**Records from a data collection:**
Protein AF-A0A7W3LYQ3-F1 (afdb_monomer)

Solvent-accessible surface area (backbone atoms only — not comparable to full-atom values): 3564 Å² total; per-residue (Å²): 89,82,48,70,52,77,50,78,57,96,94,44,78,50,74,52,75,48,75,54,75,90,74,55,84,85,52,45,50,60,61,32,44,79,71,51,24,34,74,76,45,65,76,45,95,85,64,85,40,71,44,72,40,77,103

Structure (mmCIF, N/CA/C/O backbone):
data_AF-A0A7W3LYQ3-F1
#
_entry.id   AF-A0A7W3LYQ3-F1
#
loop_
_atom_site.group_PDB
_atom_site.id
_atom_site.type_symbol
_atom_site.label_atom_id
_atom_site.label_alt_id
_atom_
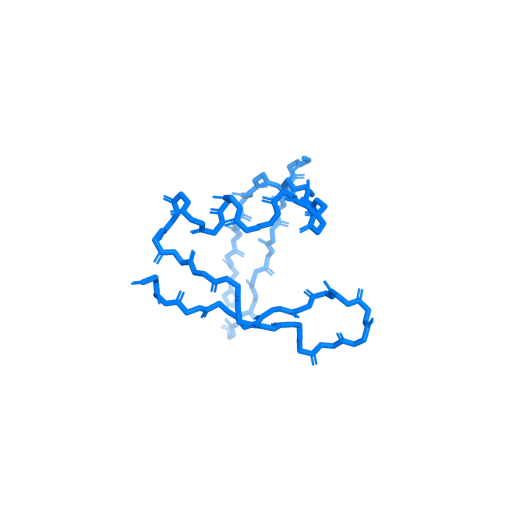site.label_comp_id
_atom_site.label_asym_id
_atom_site.label_entity_id
_atom_site.label_seq_id
_atom_site.pdbx_PDB_ins_code
_atom_site.Cartn_x
_atom_site.Cartn_y
_atom_site.Cartn_z
_atom_site.occupancy
_atom_site.B_iso_or_equiv
_atom_site.auth_seq_id
_atom_site.auth_comp_id
_atom_site.auth_asym_id
_atom_site.auth_atom_id
_atom_site.pdbx_PDB_model_num
ATOM 1 N N . MET A 1 1 ? 12.527 5.283 8.596 1.00 79.88 1 MET A N 1
ATOM 2 C CA . MET A 1 1 ? 12.003 6.192 9.644 1.00 79.88 1 MET A CA 1
ATOM 3 C C . MET A 1 1 ? 10.957 5.421 10.442 1.00 79.88 1 MET A C 1
ATOM 5 O O . MET A 1 1 ? 10.242 4.639 9.836 1.00 79.88 1 MET A O 1
ATOM 9 N N . SER A 1 2 ? 10.895 5.521 11.771 1.00 85.31 2 SER A N 1
ATOM 10 C CA . SER A 1 2 ? 9.823 4.864 12.539 1.00 85.31 2 SER A CA 1
ATOM 11 C C . SER A 1 2 ? 8.622 5.798 12.653 1.00 85.31 2 SER A C 1
ATOM 13 O O . SER A 1 2 ? 8.774 6.992 12.905 1.00 85.31 2 SER A O 1
ATOM 15 N N . ALA A 1 3 ? 7.430 5.256 12.439 1.00 89.50 3 ALA A N 1
ATOM 16 C CA . ALA A 1 3 ? 6.172 5.974 12.549 1.00 89.50 3 ALA A CA 1
ATOM 17 C C . ALA A 1 3 ? 5.192 5.150 13.386 1.00 89.50 3 ALA A C 1
ATOM 19 O O . ALA A 1 3 ? 5.270 3.924 13.429 1.00 89.50 3 ALA A O 1
ATOM 20 N N . THR A 1 4 ? 4.275 5.827 14.071 1.00 93.44 4 THR A N 1
ATOM 21 C CA . THR A 1 4 ? 3.156 5.181 14.761 1.00 93.44 4 THR A CA 1
ATOM 22 C C . THR A 1 4 ? 1.872 5.778 14.225 1.00 93.44 4 THR A C 1
ATOM 24 O O . THR A 1 4 ? 1.654 6.980 14.361 1.00 93.44 4 THR A O 1
ATOM 27 N N . ILE A 1 5 ? 1.040 4.947 13.602 1.00 94.31 5 ILE A N 1
ATOM 28 C CA . ILE A 1 5 ? -0.310 5.340 13.205 1.00 94.31 5 ILE A CA 1
ATOM 29 C C . ILE A 1 5 ? -1.265 5.045 14.353 1.00 94.31 5 ILE A C 1
ATOM 31 O O . ILE A 1 5 ? -1.139 4.038 15.052 1.00 94.31 5 ILE A O 1
ATOM 35 N N . GLU A 1 6 ? -2.236 5.934 14.517 1.00 96.81 6 GLU A N 1
ATOM 36 C CA . GLU A 1 6 ? -3.349 5.779 15.433 1.00 96.81 6 GLU A CA 1
ATOM 37 C C . GLU A 1 6 ? -4.660 5.647 14.653 1.00 96.81 6 GLU A C 1
ATOM 39 O O . GLU A 1 6 ? -4.977 6.481 13.808 1.00 96.81 6 GLU A O 1
ATOM 44 N N . TYR A 1 7 ? -5.440 4.624 14.991 1.00 94.44 7 TYR A N 1
ATOM 45 C CA . TYR A 1 7 ? -6.777 4.391 14.462 1.00 94.44 7 TYR A CA 1
ATOM 46 C C . TYR A 1 7 ? -7.814 4.691 15.544 1.00 94.44 7 TYR A C 1
ATOM 48 O O . TYR A 1 7 ? -7.672 4.232 16.682 1.00 94.44 7 TYR A O 1
ATOM 56 N N . ARG A 1 8 ? -8.869 5.431 15.184 1.00 96.31 8 ARG A N 1
ATOM 57 C CA . ARG A 1 8 ? -10.026 5.707 16.048 1.00 96.31 8 ARG A CA 1
ATOM 58 C C . ARG A 1 8 ? -11.311 5.274 15.355 1.00 96.31 8 ARG A C 1
ATOM 60 O O . ARG A 1 8 ? -11.586 5.742 14.255 1.00 96.31 8 ARG A O 1
ATOM 67 N N . LEU A 1 9 ? -12.097 4.425 16.013 1.00 95.25 9 LEU A N 1
ATOM 68 C CA . LEU A 1 9 ? -13.416 3.996 15.536 1.00 95.25 9 LEU A CA 1
ATOM 69 C C . LEU A 1 9 ? -14.318 3.681 16.734 1.00 95.25 9 LEU A C 1
ATOM 71 O O . LEU A 1 9 ? -13.896 2.955 17.631 1.00 95.25 9 LEU A O 1
ATOM 75 N N . ASP A 1 10 ? -15.529 4.244 16.772 1.00 95.25 10 ASP A N 1
ATOM 76 C CA . ASP A 1 10 ? -16.525 4.042 17.842 1.00 95.25 10 ASP A CA 1
ATOM 77 C C . ASP A 1 10 ? -15.958 4.172 19.268 1.00 95.25 10 ASP A C 1
ATOM 79 O O . ASP A 1 10 ? -16.169 3.332 20.143 1.00 95.25 10 ASP A O 1
ATOM 83 N N . GLY A 1 11 ? -15.162 5.223 19.495 1.00 95.00 11 GLY A N 1
ATOM 84 C CA . GLY A 1 11 ? -14.536 5.508 20.792 1.00 95.00 11 GLY A CA 1
ATOM 85 C C . GLY A 1 11 ? -13.379 4.578 21.170 1.00 95.00 11 GLY A C 1
ATOM 86 O O . GLY A 1 11 ? -12.738 4.783 22.199 1.00 95.00 11 GLY A O 1
ATOM 87 N N . ARG A 1 12 ? -13.065 3.581 20.340 1.00 95.75 12 ARG A N 1
ATOM 88 C CA . ARG A 1 12 ? -11.916 2.695 20.521 1.00 95.75 12 ARG A CA 1
ATOM 89 C C . ARG A 1 12 ? -10.694 3.265 19.812 1.00 95.75 12 ARG A C 1
ATOM 91 O O . ARG A 1 12 ? -10.805 3.905 18.765 1.00 95.75 12 ARG A O 1
ATOM 98 N N . ARG A 1 13 ? -9.526 3.024 20.405 1.00 96.94 13 ARG A N 1
ATOM 99 C CA . ARG A 1 13 ? -8.231 3.516 19.935 1.00 96.94 13 ARG A CA 1
ATOM 100 C C . ARG A 1 13 ? -7.245 2.362 19.827 1.00 96.94 13 ARG A C 1
ATOM 102 O O . ARG A 1 13 ? -7.062 1.620 20.789 1.00 96.94 13 ARG A O 1
ATOM 109 N N . TRP A 1 14 ? -6.566 2.278 18.689 1.00 97.75 14 TRP A N 1
ATOM 110 C CA . TRP A 1 14 ? -5.454 1.357 18.460 1.00 97.75 14 TRP A CA 1
ATOM 111 C C . TRP A 1 14 ? -4.269 2.116 17.894 1.00 97.75 14 TRP A C 1
ATOM 113 O O . TRP A 1 14 ? -4.434 3.112 17.192 1.00 97.75 14 TRP A O 1
ATOM 123 N N . THR A 1 15 ? -3.073 1.626 18.182 1.00 96.19 15 THR A N 1
ATOM 124 C CA . THR A 1 15 ? -1.836 2.165 17.625 1.00 96.19 15 THR A CA 1
ATOM 125 C C . THR A 1 15 ? -1.010 1.040 17.033 1.00 96.19 15 THR A C 1
ATOM 127 O O . THR A 1 15 ? -0.928 -0.036 17.624 1.00 96.19 15 THR A O 1
ATOM 130 N N . HIS A 1 16 ? -0.374 1.300 15.897 1.00 94.06 16 HIS A N 1
ATOM 131 C CA . HIS A 1 16 ? 0.555 
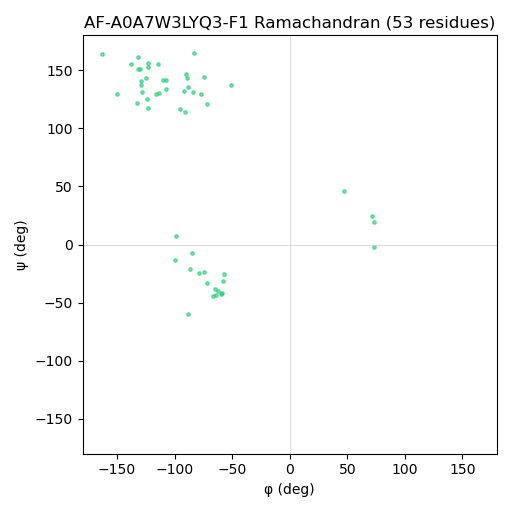0.375 15.261 1.00 94.06 16 HIS A CA 1
ATOM 132 C C . HIS A 1 16 ? 1.820 1.131 14.864 1.00 94.06 16 HIS A C 1
ATOM 134 O O . HIS A 1 16 ? 1.756 2.120 14.129 1.00 94.06 16 HIS A O 1
ATOM 140 N N . SER A 1 17 ? 2.960 0.676 15.379 1.00 93.31 17 SER A N 1
ATOM 141 C CA . SER A 1 17 ? 4.268 1.207 15.013 1.00 93.31 17 SER A CA 1
ATOM 142 C C . SER A 1 17 ? 4.846 0.400 13.859 1.00 93.31 17 SER A C 1
ATOM 144 O O . SER A 1 17 ? 4.868 -0.827 13.907 1.00 93.31 17 SER A O 1
ATOM 146 N N . PHE A 1 18 
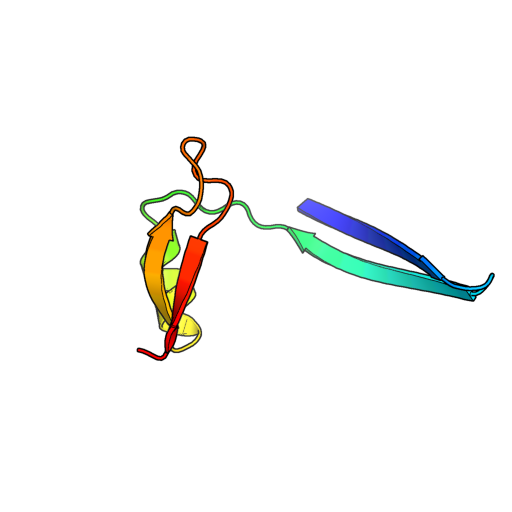? 5.341 1.099 12.845 1.00 88.25 18 PHE A N 1
ATOM 147 C CA . PHE A 1 18 ? 5.962 0.511 11.668 1.00 88.25 18 PHE A CA 1
ATOM 148 C C . PHE A 1 18 ? 7.210 1.301 11.284 1.00 88.25 18 PHE A C 1
ATOM 150 O O . PHE A 1 18 ? 7.357 2.490 11.588 1.00 88.25 18 PHE A O 1
ATOM 157 N N . THR A 1 19 ? 8.132 0.636 10.600 1.00 87.56 19 THR A N 1
ATOM 158 C CA . THR A 1 19 ? 9.260 1.308 9.965 1.00 87.56 19 THR A CA 1
ATOM 159 C C . THR A 1 19 ? 8.859 1.658 8.543 1.00 87.56 19 THR A C 1
ATOM 161 O O . THR A 1 19 ? 8.650 0.771 7.723 1.00 87.56 19 THR A O 1
ATOM 164 N N . SER A 1 20 ? 8.762 2.949 8.235 1.00 82.56 20 SER A N 1
ATOM 165 C CA . SER A 1 20 ? 8.656 3.395 6.853 1.00 82.56 20 SER A CA 1
ATOM 166 C C . SER A 1 20 ? 10.032 3.339 6.191 1.00 82.56 20 SER A C 1
ATOM 168 O O . SER A 1 20 ? 11.032 3.859 6.712 1.00 82.56 20 SER A O 1
ATOM 170 N N . ARG A 1 21 ? 10.079 2.698 5.025 1.00 84.38 21 ARG A N 1
ATOM 171 C CA . ARG A 1 21 ? 11.184 2.783 4.074 1.00 84.38 21 ARG A CA 1
ATOM 172 C C . ARG A 1 21 ? 10.633 3.432 2.813 1.00 84.38 21 ARG A C 1
ATOM 174 O O . ARG A 1 21 ? 9.571 3.043 2.339 1.00 84.38 21 ARG A O 1
ATOM 181 N N . ARG A 1 22 ? 11.323 4.463 2.329 1.00 83.25 22 ARG A N 1
ATOM 182 C CA . ARG A 1 22 ? 11.011 5.072 1.039 1.00 83.25 22 ARG A CA 1
ATOM 183 C C . ARG A 1 22 ? 11.705 4.239 -0.031 1.00 83.25 22 ARG A C 1
ATOM 185 O O . ARG A 1 22 ? 12.887 3.948 0.133 1.00 83.25 22 ARG A O 1
ATOM 192 N N . PHE A 1 23 ? 10.963 3.871 -1.060 1.00 83.38 23 PHE A N 1
ATOM 193 C CA . PHE A 1 23 ? 11.483 3.215 -2.252 1.00 83.38 23 PHE A CA 1
ATOM 194 C C . PHE A 1 23 ? 11.398 4.201 -3.412 1.00 83.38 23 PHE A C 1
ATOM 196 O O . PHE A 1 23 ? 10.454 4.995 -3.464 1.00 83.38 23 PHE A O 1
ATOM 203 N N . GLY A 1 24 ? 12.404 4.193 -4.281 1.00 84.19 24 GLY A N 1
ATOM 204 C CA . GLY A 1 24 ? 12.305 4.840 -5.587 1.00 84.19 24 GLY A CA 1
ATOM 205 C C . GLY A 1 24 ? 11.613 3.937 -6.608 1.00 84.19 24 GLY A C 1
ATOM 206 O O . GLY A 1 24 ? 11.512 2.727 -6.402 1.00 84.19 24 GLY A O 1
ATOM 207 N N . ASP A 1 25 ? 11.190 4.521 -7.728 1.00 83.19 25 ASP A N 1
ATOM 208 C CA . ASP A 1 25 ? 10.513 3.806 -8.819 1.00 83.19 25 ASP A CA 1
ATOM 209 C C . ASP A 1 25 ? 11.358 2.652 -9.380 1.00 83.19 25 ASP A C 1
ATOM 211 O O . ASP A 1 25 ? 10.814 1.632 -9.792 1.00 83.19 25 ASP A O 1
ATOM 215 N N . GLU A 1 26 ? 12.687 2.787 -9.349 1.00 86.81 26 GLU A N 1
ATOM 216 C CA . GLU A 1 26 ? 13.635 1.763 -9.805 1.00 86.81 26 GLU A CA 1
ATOM 217 C C . GLU A 1 26 ? 13.706 0.553 -8.858 1.00 86.81 26 GLU A C 1
ATOM 219 O O . GLU A 1 26 ? 13.888 -0.569 -9.315 1.00 86.81 26 GLU A O 1
ATOM 224 N N . GLU A 1 27 ? 13.541 0.759 -7.546 1.00 90.62 27 GLU A N 1
ATOM 225 C CA . GLU A 1 27 ? 13.609 -0.308 -6.529 1.00 90.62 27 GLU A CA 1
ATOM 226 C C . GLU A 1 27 ? 12.256 -1.008 -6.323 1.00 90.62 27 GLU A C 1
ATOM 228 O O . GLU A 1 27 ? 12.184 -2.114 -5.786 1.00 90.62 27 GLU A O 1
ATOM 233 N N . LEU A 1 28 ? 11.162 -0.345 -6.704 1.00 90.25 28 LEU A N 1
ATOM 234 C CA . LEU A 1 28 ? 9.802 -0.798 -6.439 1.00 90.25 28 LEU A CA 1
ATOM 235 C C . LEU A 1 28 ? 9.473 -2.179 -7.047 1.00 90.25 28 LEU A C 1
ATOM 237 O O . LEU A 1 28 ? 8.861 -2.984 -6.337 1.00 90.25 28 LEU A O 1
ATOM 241 N N . PRO A 1 29 ? 9.865 -2.509 -8.297 1.00 92.69 29 PRO A N 1
ATOM 242 C CA . PRO A 1 29 ? 9.593 -3.822 -8.882 1.00 92.69 29 PRO A CA 1
ATOM 243 C C . PRO A 1 29 ? 10.255 -4.971 -8.117 1.00 92.69 29 PRO A C 1
ATOM 245 O O . PRO A 1 29 ? 9.614 -5.998 -7.901 1.00 92.69 29 PRO A O 1
ATOM 248 N N . ASP A 1 30 ? 11.495 -4.787 -7.659 1.00 93.31 30 ASP A N 1
ATOM 249 C CA . ASP A 1 30 ? 12.243 -5.825 -6.944 1.00 93.31 30 ASP A CA 1
ATOM 250 C C . ASP A 1 30 ? 11.597 -6.133 -5.588 1.00 93.31 30 ASP A C 1
ATOM 252 O O . ASP A 1 30 ? 11.367 -7.293 -5.246 1.00 93.31 30 ASP A O 1
ATOM 256 N N . VAL A 1 31 ? 11.206 -5.093 -4.847 1.00 92.75 31 VAL A N 1
ATOM 257 C CA . VAL A 1 31 ? 10.541 -5.227 -3.538 1.00 92.75 31 VAL A CA 1
ATOM 258 C C . VAL A 1 31 ? 9.172 -5.903 -3.663 1.00 92.75 31 VAL A C 1
ATOM 260 O O . VAL A 1 31 ? 8.785 -6.707 -2.810 1.00 92.75 31 VAL A O 1
ATOM 263 N N . LEU A 1 32 ? 8.424 -5.599 -4.727 1.00 93.69 32 LEU A N 1
ATOM 264 C CA . LEU A 1 32 ? 7.182 -6.309 -5.032 1.00 93.69 32 LEU A CA 1
ATOM 265 C C . LEU A 1 32 ? 7.464 -7.781 -5.352 1.00 93.69 32 LEU A C 1
ATOM 267 O O . LEU A 1 32 ? 6.782 -8.657 -4.813 1.00 93.69 32 LEU A O 1
ATOM 271 N N . GL
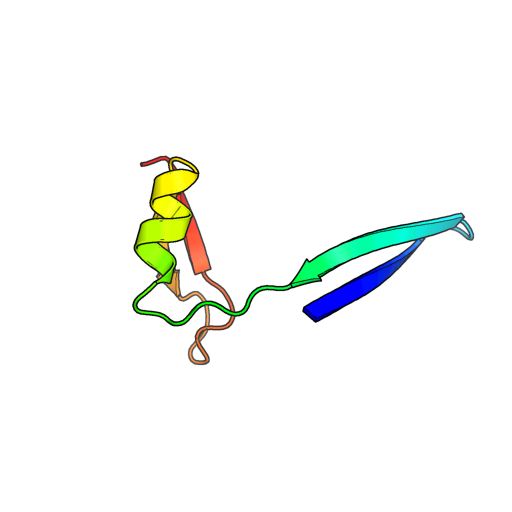Y A 1 33 ? 8.500 -8.048 -6.149 1.00 95.88 33 GLY A N 1
ATOM 272 C CA . GLY A 1 33 ? 8.929 -9.394 -6.520 1.00 95.88 33 GLY A CA 1
ATOM 273 C C . GLY A 1 33 ? 9.286 -10.262 -5.314 1.00 95.88 33 GLY A C 1
ATOM 274 O O . GLY A 1 33 ? 8.846 -11.409 -5.238 1.00 95.88 33 GLY A O 1
ATOM 275 N N . GLU A 1 34 ? 9.979 -9.706 -4.315 1.00 94.88 34 GLU A N 1
ATOM 276 C CA . GLU A 1 34 ? 10.272 -10.385 -3.040 1.00 94.88 34 GLU A CA 1
ATOM 277 C C . GLU A 1 34 ? 9.002 -10.847 -2.299 1.00 94.88 34 GLU A C 1
ATOM 279 O O . GLU A 1 34 ? 9.035 -11.815 -1.539 1.00 94.88 34 GLU A O 1
ATOM 284 N N . SER A 1 35 ? 7.871 -10.183 -2.
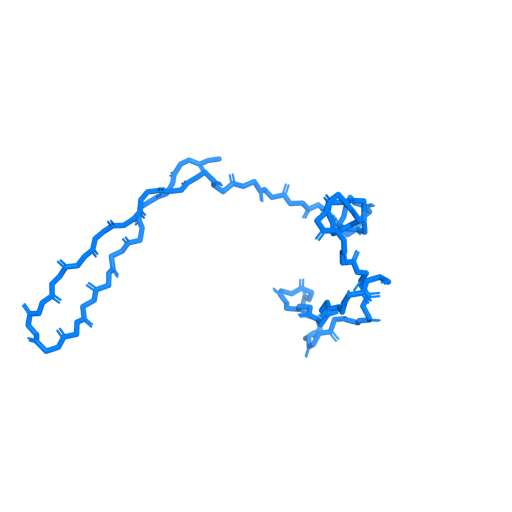548 1.00 93.62 35 SER A N 1
ATOM 285 C CA . SER A 1 35 ? 6.561 -10.500 -1.966 1.00 93.62 35 SER A CA 1
ATOM 286 C C . SER A 1 35 ? 5.656 -11.317 -2.900 1.00 93.62 35 SER A C 1
ATOM 288 O O . SER A 1 35 ? 4.482 -11.519 -2.587 1.00 93.62 35 SER A O 1
ATOM 290 N N . GLY A 1 36 ? 6.165 -11.781 -4.048 1.00 96.50 36 GLY A N 1
ATOM 291 C CA . GLY A 1 36 ? 5.383 -12.507 -5.055 1.00 96.50 36 GLY A CA 1
ATOM 292 C C . GLY A 1 36 ? 4.399 -11.623 -5.825 1.00 96.50 36 GLY A C 1
ATOM 293 O O . GLY A 1 36 ? 3.382 -12.111 -6.320 1.00 96.50 36 GLY A O 1
ATOM 294 N N . LEU A 1 37 ? 4.672 -10.321 -5.897 1.00 97.25 37 LEU A N 1
ATOM 295 C CA . LEU A 1 37 ? 3.863 -9.336 -6.600 1.00 97.25 37 LEU A CA 1
ATOM 296 C C . LEU A 1 37 ? 4.634 -8.744 -7.786 1.00 97.25 37 LEU A C 1
ATOM 298 O 
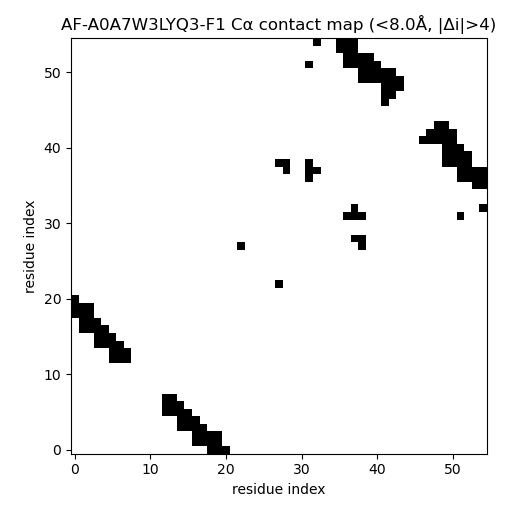O . LEU A 1 37 ? 5.857 -8.692 -7.798 1.00 97.25 37 LEU A O 1
ATOM 302 N N . SER A 1 38 ? 3.898 -8.249 -8.773 1.00 96.25 38 SER A N 1
ATOM 303 C CA . SER A 1 38 ? 4.404 -7.494 -9.918 1.00 96.25 38 SER A CA 1
ATOM 304 C C . SER A 1 38 ? 3.692 -6.148 -10.016 1.00 96.25 38 SER A C 1
ATOM 306 O O . SER A 1 38 ? 2.487 -6.050 -9.751 1.00 96.25 38 SER A O 1
ATOM 308 N N . LEU A 1 39 ? 4.433 -5.109 -10.409 1.00 94.44 39 LEU A N 1
ATOM 309 C CA . LEU A 1 39 ? 3.879 -3.787 -10.699 1.00 94.44 39 LEU A CA 1
ATOM 310 C C . LEU A 1 39 ? 3.084 -3.834 -12.015 1.00 94.44 39 LEU A C 1
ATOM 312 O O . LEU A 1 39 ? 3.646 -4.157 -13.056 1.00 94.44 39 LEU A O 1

**AIM OF THE EXERCISE:**
Give back precisely the lines above that start at the line containing "ATOM 172 C C" and end at the line containing "ATOM 182 C CA", inclusive. No other lines belong in the output.

**RESULT BELOW:**
ATOM 172 C C . ARG A 1 21 ? 10.633 3.432 2.813 1.00 84.38 21 ARG A C 1
ATOM 174 O O . ARG A 1 21 ? 9.571 3.043 2.339 1.00 84.38 21 ARG A O 1
ATOM 181 N N . ARG A 1 22 ? 11.323 4.463 2.329 1.00 83.25 22 ARG A N 1
ATOM 182 C CA . ARG A 1 22 ? 11.011 5.072 1.039 1.00 83.25 22 ARG A CA 1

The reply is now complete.